**Task item:**
In the records that follow, the lines from the one containing "ATOM 3 C C ." to the one containing "ATOM 11 O O", inclusive, are to be given again exactly.

--- --- ---

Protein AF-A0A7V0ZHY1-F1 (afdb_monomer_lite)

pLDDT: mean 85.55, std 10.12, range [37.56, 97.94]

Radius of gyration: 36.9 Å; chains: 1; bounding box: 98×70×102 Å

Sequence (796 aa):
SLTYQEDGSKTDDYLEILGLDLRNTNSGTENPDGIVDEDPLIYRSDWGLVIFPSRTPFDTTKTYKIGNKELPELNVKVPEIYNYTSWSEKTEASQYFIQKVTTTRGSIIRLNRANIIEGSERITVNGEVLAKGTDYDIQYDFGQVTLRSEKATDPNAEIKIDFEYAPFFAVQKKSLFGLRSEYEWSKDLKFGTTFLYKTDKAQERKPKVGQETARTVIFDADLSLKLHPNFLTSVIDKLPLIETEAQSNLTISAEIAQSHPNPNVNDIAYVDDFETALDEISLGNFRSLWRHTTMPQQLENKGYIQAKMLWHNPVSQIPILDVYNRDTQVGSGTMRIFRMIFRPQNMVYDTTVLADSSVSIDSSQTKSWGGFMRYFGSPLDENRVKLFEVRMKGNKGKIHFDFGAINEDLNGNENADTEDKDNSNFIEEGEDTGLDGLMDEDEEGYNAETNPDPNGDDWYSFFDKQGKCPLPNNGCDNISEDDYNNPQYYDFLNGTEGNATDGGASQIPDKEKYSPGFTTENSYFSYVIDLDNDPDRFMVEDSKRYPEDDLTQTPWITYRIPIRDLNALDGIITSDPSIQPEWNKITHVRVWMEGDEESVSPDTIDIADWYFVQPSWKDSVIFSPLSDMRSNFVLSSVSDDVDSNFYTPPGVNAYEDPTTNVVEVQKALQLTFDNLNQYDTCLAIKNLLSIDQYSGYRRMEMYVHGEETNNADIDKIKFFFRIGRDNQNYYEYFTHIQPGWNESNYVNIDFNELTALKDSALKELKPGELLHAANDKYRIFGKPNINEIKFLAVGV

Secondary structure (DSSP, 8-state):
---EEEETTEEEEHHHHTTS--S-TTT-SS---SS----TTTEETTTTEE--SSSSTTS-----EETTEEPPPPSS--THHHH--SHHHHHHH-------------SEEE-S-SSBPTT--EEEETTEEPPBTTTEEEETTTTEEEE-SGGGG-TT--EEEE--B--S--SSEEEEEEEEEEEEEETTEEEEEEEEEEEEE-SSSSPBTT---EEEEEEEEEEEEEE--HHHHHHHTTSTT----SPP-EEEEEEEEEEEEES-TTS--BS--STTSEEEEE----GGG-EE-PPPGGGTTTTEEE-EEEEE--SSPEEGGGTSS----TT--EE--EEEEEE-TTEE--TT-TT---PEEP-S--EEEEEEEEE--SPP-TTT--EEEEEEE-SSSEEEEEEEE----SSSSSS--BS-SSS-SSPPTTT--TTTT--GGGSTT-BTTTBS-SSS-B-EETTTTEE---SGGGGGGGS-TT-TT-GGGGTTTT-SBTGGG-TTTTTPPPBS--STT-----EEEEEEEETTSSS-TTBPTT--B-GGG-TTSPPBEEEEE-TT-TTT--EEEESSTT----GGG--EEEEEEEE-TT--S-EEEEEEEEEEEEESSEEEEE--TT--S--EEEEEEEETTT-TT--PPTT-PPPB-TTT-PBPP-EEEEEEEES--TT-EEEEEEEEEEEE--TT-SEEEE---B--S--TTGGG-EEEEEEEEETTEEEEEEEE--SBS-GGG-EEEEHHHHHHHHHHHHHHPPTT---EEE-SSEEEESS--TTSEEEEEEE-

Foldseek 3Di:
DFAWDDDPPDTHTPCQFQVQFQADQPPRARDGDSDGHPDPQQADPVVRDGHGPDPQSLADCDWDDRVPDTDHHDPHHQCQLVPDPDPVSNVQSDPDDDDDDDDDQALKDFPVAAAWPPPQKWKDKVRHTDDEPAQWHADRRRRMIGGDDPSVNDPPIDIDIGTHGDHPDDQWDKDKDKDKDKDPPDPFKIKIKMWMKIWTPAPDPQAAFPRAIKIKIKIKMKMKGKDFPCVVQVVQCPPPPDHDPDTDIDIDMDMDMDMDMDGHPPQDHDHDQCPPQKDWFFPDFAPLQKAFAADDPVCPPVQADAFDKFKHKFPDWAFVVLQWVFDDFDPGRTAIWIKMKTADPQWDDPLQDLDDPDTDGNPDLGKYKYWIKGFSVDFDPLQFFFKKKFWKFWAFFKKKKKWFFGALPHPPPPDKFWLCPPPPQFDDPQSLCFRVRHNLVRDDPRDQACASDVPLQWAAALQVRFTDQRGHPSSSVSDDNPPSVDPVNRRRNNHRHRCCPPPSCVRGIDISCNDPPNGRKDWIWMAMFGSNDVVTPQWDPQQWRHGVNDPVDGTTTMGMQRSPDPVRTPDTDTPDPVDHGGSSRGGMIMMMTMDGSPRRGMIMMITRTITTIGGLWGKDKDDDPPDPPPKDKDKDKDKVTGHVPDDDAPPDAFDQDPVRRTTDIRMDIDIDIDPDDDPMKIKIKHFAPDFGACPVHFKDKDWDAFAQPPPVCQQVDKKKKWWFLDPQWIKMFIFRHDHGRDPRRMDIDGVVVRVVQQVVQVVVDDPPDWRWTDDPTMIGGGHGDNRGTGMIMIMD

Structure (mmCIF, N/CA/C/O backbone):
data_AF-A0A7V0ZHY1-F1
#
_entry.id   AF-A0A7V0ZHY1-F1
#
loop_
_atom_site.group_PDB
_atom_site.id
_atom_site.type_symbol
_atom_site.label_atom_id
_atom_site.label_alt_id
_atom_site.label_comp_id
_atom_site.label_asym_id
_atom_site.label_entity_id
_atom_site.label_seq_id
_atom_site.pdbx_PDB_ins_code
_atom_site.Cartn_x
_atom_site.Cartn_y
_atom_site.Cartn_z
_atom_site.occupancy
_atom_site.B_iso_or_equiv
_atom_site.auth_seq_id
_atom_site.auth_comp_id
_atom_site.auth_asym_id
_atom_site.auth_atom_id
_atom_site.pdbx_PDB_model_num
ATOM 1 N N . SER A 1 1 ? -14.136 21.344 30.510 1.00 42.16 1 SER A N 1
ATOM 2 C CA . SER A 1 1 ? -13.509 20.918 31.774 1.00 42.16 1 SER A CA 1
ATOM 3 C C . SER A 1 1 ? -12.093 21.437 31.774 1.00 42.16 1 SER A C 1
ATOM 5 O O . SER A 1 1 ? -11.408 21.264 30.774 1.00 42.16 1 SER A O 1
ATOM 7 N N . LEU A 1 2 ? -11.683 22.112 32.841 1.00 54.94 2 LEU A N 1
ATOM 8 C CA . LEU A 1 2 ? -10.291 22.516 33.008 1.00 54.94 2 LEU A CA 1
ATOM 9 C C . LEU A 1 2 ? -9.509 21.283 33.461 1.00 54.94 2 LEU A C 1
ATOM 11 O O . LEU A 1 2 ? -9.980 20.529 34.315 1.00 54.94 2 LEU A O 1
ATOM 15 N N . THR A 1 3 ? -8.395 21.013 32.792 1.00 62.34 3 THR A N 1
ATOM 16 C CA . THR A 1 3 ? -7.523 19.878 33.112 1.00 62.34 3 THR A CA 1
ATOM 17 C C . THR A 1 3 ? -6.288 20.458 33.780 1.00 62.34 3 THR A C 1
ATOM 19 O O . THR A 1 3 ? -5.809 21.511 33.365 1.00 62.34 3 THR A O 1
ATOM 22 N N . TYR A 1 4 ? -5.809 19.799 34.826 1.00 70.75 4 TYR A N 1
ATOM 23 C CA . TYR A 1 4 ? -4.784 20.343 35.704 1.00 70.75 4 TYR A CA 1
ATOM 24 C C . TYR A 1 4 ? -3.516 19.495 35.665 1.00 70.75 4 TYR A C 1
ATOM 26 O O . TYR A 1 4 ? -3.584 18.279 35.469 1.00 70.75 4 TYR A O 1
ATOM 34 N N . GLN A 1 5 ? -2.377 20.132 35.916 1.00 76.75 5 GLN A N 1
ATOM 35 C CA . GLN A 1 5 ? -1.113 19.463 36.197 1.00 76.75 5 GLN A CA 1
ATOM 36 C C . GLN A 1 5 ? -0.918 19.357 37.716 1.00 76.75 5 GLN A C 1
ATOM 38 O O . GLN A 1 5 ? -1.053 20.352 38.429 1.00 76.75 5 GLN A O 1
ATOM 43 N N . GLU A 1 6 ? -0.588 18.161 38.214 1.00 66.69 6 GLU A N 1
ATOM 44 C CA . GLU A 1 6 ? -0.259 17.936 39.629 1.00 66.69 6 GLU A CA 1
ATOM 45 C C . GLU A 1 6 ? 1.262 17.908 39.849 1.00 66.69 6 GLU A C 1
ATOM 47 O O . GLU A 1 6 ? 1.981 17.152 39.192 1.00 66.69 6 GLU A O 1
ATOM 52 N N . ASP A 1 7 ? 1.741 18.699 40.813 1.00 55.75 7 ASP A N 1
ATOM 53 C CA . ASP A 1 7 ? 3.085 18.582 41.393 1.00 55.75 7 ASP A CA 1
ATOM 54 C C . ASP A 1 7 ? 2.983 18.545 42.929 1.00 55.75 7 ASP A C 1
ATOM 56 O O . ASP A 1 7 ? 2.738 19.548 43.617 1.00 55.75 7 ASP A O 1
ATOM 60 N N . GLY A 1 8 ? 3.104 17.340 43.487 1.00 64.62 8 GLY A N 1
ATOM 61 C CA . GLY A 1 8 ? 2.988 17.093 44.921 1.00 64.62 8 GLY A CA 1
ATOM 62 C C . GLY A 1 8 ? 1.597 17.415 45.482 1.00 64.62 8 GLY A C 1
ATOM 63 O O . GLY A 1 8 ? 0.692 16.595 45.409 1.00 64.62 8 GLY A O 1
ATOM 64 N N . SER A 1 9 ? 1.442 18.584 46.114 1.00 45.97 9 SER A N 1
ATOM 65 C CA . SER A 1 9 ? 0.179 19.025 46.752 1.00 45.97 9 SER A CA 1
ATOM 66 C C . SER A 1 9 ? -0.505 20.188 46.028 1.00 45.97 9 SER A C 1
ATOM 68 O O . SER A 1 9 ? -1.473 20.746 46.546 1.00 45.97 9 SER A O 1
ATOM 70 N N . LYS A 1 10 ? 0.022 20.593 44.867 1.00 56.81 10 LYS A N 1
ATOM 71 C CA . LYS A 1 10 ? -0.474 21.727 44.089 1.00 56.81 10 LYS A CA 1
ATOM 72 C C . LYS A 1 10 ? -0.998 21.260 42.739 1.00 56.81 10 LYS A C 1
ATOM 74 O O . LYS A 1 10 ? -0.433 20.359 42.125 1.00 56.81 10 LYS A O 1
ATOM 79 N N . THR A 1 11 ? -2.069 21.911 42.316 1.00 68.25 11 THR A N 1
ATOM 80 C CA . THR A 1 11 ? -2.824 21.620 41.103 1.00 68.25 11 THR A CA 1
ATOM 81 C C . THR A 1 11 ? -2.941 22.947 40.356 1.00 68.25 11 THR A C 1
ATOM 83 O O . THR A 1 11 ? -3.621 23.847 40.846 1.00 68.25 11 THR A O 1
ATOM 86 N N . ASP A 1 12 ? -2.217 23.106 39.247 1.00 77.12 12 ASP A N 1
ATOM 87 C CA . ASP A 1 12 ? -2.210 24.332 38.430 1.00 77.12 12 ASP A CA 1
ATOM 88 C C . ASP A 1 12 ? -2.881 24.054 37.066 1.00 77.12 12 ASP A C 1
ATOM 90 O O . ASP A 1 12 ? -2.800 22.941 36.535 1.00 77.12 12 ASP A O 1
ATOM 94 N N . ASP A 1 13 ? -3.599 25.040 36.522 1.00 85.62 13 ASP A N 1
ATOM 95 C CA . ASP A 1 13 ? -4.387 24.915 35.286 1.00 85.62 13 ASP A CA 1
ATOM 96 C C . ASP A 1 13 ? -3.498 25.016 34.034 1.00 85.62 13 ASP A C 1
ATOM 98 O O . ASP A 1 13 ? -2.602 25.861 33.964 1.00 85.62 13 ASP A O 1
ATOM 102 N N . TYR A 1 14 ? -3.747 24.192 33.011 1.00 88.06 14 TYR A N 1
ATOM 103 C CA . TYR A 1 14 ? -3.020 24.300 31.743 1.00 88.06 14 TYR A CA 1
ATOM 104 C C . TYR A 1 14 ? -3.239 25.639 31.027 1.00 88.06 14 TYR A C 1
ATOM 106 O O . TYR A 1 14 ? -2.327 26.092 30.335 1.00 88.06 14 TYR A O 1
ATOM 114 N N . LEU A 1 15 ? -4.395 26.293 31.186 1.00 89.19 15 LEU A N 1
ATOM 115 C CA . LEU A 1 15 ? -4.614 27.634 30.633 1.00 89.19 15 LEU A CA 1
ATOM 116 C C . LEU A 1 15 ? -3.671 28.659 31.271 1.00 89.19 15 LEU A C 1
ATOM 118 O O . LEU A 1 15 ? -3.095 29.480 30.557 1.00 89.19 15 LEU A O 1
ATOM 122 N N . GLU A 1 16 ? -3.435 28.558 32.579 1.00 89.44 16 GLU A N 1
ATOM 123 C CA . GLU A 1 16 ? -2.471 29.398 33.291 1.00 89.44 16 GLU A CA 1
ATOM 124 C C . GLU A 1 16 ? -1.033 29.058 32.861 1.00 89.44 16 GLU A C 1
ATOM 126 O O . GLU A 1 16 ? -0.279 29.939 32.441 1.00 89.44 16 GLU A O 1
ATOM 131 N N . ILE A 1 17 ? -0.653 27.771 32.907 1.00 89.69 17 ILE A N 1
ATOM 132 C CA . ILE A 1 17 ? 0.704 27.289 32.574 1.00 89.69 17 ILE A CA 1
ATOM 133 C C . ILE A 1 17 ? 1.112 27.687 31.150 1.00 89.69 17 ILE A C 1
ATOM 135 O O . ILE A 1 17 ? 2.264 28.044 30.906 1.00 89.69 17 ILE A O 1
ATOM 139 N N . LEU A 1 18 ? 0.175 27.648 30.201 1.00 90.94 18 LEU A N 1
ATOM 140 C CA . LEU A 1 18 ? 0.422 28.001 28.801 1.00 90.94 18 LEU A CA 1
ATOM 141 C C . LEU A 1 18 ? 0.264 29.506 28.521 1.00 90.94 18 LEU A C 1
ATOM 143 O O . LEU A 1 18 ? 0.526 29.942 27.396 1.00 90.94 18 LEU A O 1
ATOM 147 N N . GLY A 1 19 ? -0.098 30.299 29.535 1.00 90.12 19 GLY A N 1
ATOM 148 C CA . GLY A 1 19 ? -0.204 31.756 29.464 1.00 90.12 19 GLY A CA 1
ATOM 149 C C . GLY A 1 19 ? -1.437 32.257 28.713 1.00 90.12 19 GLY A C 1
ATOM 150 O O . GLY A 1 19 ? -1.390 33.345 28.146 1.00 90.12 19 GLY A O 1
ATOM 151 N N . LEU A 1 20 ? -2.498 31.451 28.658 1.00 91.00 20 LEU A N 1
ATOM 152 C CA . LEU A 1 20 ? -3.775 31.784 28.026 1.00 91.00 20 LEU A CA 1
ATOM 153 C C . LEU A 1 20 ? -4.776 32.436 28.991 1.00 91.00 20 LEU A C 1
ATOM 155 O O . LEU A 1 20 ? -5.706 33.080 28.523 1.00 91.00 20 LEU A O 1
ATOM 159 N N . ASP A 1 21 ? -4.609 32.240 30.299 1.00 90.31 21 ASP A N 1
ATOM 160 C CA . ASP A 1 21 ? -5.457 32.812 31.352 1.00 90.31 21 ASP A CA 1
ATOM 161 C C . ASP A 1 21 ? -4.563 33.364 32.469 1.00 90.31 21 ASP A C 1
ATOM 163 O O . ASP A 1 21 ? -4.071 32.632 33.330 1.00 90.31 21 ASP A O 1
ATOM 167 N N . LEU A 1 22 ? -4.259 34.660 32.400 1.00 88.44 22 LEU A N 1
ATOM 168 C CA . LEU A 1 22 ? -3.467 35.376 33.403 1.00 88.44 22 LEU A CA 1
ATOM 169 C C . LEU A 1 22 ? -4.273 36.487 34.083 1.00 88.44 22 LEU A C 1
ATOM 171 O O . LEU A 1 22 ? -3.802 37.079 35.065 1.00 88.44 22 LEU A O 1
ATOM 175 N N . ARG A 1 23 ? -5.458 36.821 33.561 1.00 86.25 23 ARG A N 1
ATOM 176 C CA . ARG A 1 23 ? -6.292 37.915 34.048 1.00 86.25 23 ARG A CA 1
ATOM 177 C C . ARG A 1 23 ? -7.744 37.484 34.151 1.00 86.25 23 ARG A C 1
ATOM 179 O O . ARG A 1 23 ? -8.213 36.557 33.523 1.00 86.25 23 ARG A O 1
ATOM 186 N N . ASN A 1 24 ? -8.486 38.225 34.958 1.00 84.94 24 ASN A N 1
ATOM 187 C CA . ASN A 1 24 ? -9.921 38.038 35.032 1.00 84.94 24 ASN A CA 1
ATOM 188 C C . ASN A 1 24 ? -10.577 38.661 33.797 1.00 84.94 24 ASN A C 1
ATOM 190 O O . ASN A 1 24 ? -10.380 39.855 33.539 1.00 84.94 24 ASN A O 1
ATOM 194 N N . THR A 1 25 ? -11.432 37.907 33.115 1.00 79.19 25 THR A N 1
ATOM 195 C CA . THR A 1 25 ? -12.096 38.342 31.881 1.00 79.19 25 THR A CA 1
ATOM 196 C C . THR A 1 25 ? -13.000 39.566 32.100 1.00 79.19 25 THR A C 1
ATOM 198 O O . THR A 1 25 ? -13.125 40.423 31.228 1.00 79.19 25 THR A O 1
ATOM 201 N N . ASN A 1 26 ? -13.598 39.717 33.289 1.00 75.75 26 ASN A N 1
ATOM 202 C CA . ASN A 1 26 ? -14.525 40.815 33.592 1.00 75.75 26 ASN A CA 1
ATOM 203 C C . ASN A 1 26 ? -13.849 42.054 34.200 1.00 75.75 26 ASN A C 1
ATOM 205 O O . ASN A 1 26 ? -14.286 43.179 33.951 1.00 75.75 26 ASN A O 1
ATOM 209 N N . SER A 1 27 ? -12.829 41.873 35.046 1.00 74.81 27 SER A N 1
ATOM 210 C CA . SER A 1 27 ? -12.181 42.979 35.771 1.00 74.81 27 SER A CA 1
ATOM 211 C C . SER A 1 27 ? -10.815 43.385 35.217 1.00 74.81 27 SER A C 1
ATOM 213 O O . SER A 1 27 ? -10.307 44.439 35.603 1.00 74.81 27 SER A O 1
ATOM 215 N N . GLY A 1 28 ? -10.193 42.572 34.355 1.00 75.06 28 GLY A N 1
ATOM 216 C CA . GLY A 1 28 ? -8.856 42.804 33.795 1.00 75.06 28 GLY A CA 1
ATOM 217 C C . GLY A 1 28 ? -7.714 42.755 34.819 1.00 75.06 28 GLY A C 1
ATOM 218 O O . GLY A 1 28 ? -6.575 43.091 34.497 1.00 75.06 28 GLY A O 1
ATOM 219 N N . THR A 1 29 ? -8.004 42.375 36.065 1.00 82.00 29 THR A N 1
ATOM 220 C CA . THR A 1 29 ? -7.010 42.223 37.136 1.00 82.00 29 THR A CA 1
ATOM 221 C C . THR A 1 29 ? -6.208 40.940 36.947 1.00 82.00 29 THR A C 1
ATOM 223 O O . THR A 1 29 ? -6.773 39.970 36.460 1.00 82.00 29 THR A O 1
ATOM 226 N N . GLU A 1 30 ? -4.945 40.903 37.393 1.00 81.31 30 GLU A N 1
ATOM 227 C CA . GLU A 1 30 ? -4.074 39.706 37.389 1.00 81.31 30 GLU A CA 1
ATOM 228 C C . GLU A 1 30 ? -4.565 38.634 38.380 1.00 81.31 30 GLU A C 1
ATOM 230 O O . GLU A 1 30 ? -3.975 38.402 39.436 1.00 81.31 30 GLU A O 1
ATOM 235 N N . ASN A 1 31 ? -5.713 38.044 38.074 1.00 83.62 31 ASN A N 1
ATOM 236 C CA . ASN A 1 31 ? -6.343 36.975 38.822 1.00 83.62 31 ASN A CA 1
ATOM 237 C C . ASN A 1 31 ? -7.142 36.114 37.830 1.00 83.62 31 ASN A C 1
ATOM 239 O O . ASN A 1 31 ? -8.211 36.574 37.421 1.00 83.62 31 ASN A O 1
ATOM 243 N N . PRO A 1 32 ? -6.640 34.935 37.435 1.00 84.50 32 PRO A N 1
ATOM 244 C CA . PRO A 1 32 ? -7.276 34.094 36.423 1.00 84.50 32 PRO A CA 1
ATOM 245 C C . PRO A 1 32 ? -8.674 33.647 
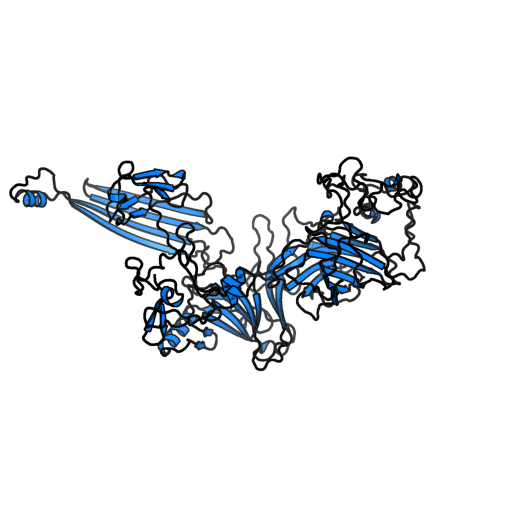36.861 1.00 84.50 32 PRO A C 1
ATOM 247 O O . PRO A 1 32 ? -8.963 33.557 38.063 1.00 84.50 32 PRO A O 1
ATOM 250 N N . ASP A 1 33 ? -9.560 33.399 35.899 1.00 84.75 33 ASP A N 1
ATOM 251 C CA . ASP A 1 33 ? -10.940 32.960 36.149 1.00 84.75 33 ASP A CA 1
ATOM 252 C C . ASP A 1 33 ? -11.347 31.659 35.448 1.00 84.75 33 ASP A C 1
ATOM 254 O O . ASP A 1 33 ? -12.525 31.289 35.459 1.00 84.75 33 ASP A O 1
ATOM 258 N N . GLY A 1 34 ? -10.372 30.914 34.929 1.00 84.50 34 GLY A N 1
ATOM 259 C CA . GLY A 1 34 ? -10.582 29.668 34.200 1.00 84.50 34 GLY A CA 1
ATOM 260 C C . GLY A 1 34 ? -11.132 29.901 32.793 1.00 84.50 34 GLY A C 1
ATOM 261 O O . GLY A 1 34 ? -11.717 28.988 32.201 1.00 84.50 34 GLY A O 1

--- --- ---

**Solved problem:**
ATOM 3 C C . SER A 1 1 ? -12.093 21.437 31.774 1.00 42.16 1 SER A C 1
ATOM 5 O O . SER A 1 1 ? -11.408 21.264 30.774 1.00 42.16 1 SER A O 1
ATOM 7 N N . LEU A 1 2 ? -11.683 22.112 32.841 1.00 54.94 2 LEU A N 1
ATOM 8 C CA . LEU A 1 2 ? -10.291 22.516 33.008 1.00 54.94 2 LEU A CA 1
ATOM 9 C C . LEU A 1 2 ? -9.509 21.283 33.461 1.00 54.94 2 LEU A C 1
ATOM 11 O O . LEU A 1 2 ? -9.980 20.529 34.315 1.00 54.94 2 LEU A O 1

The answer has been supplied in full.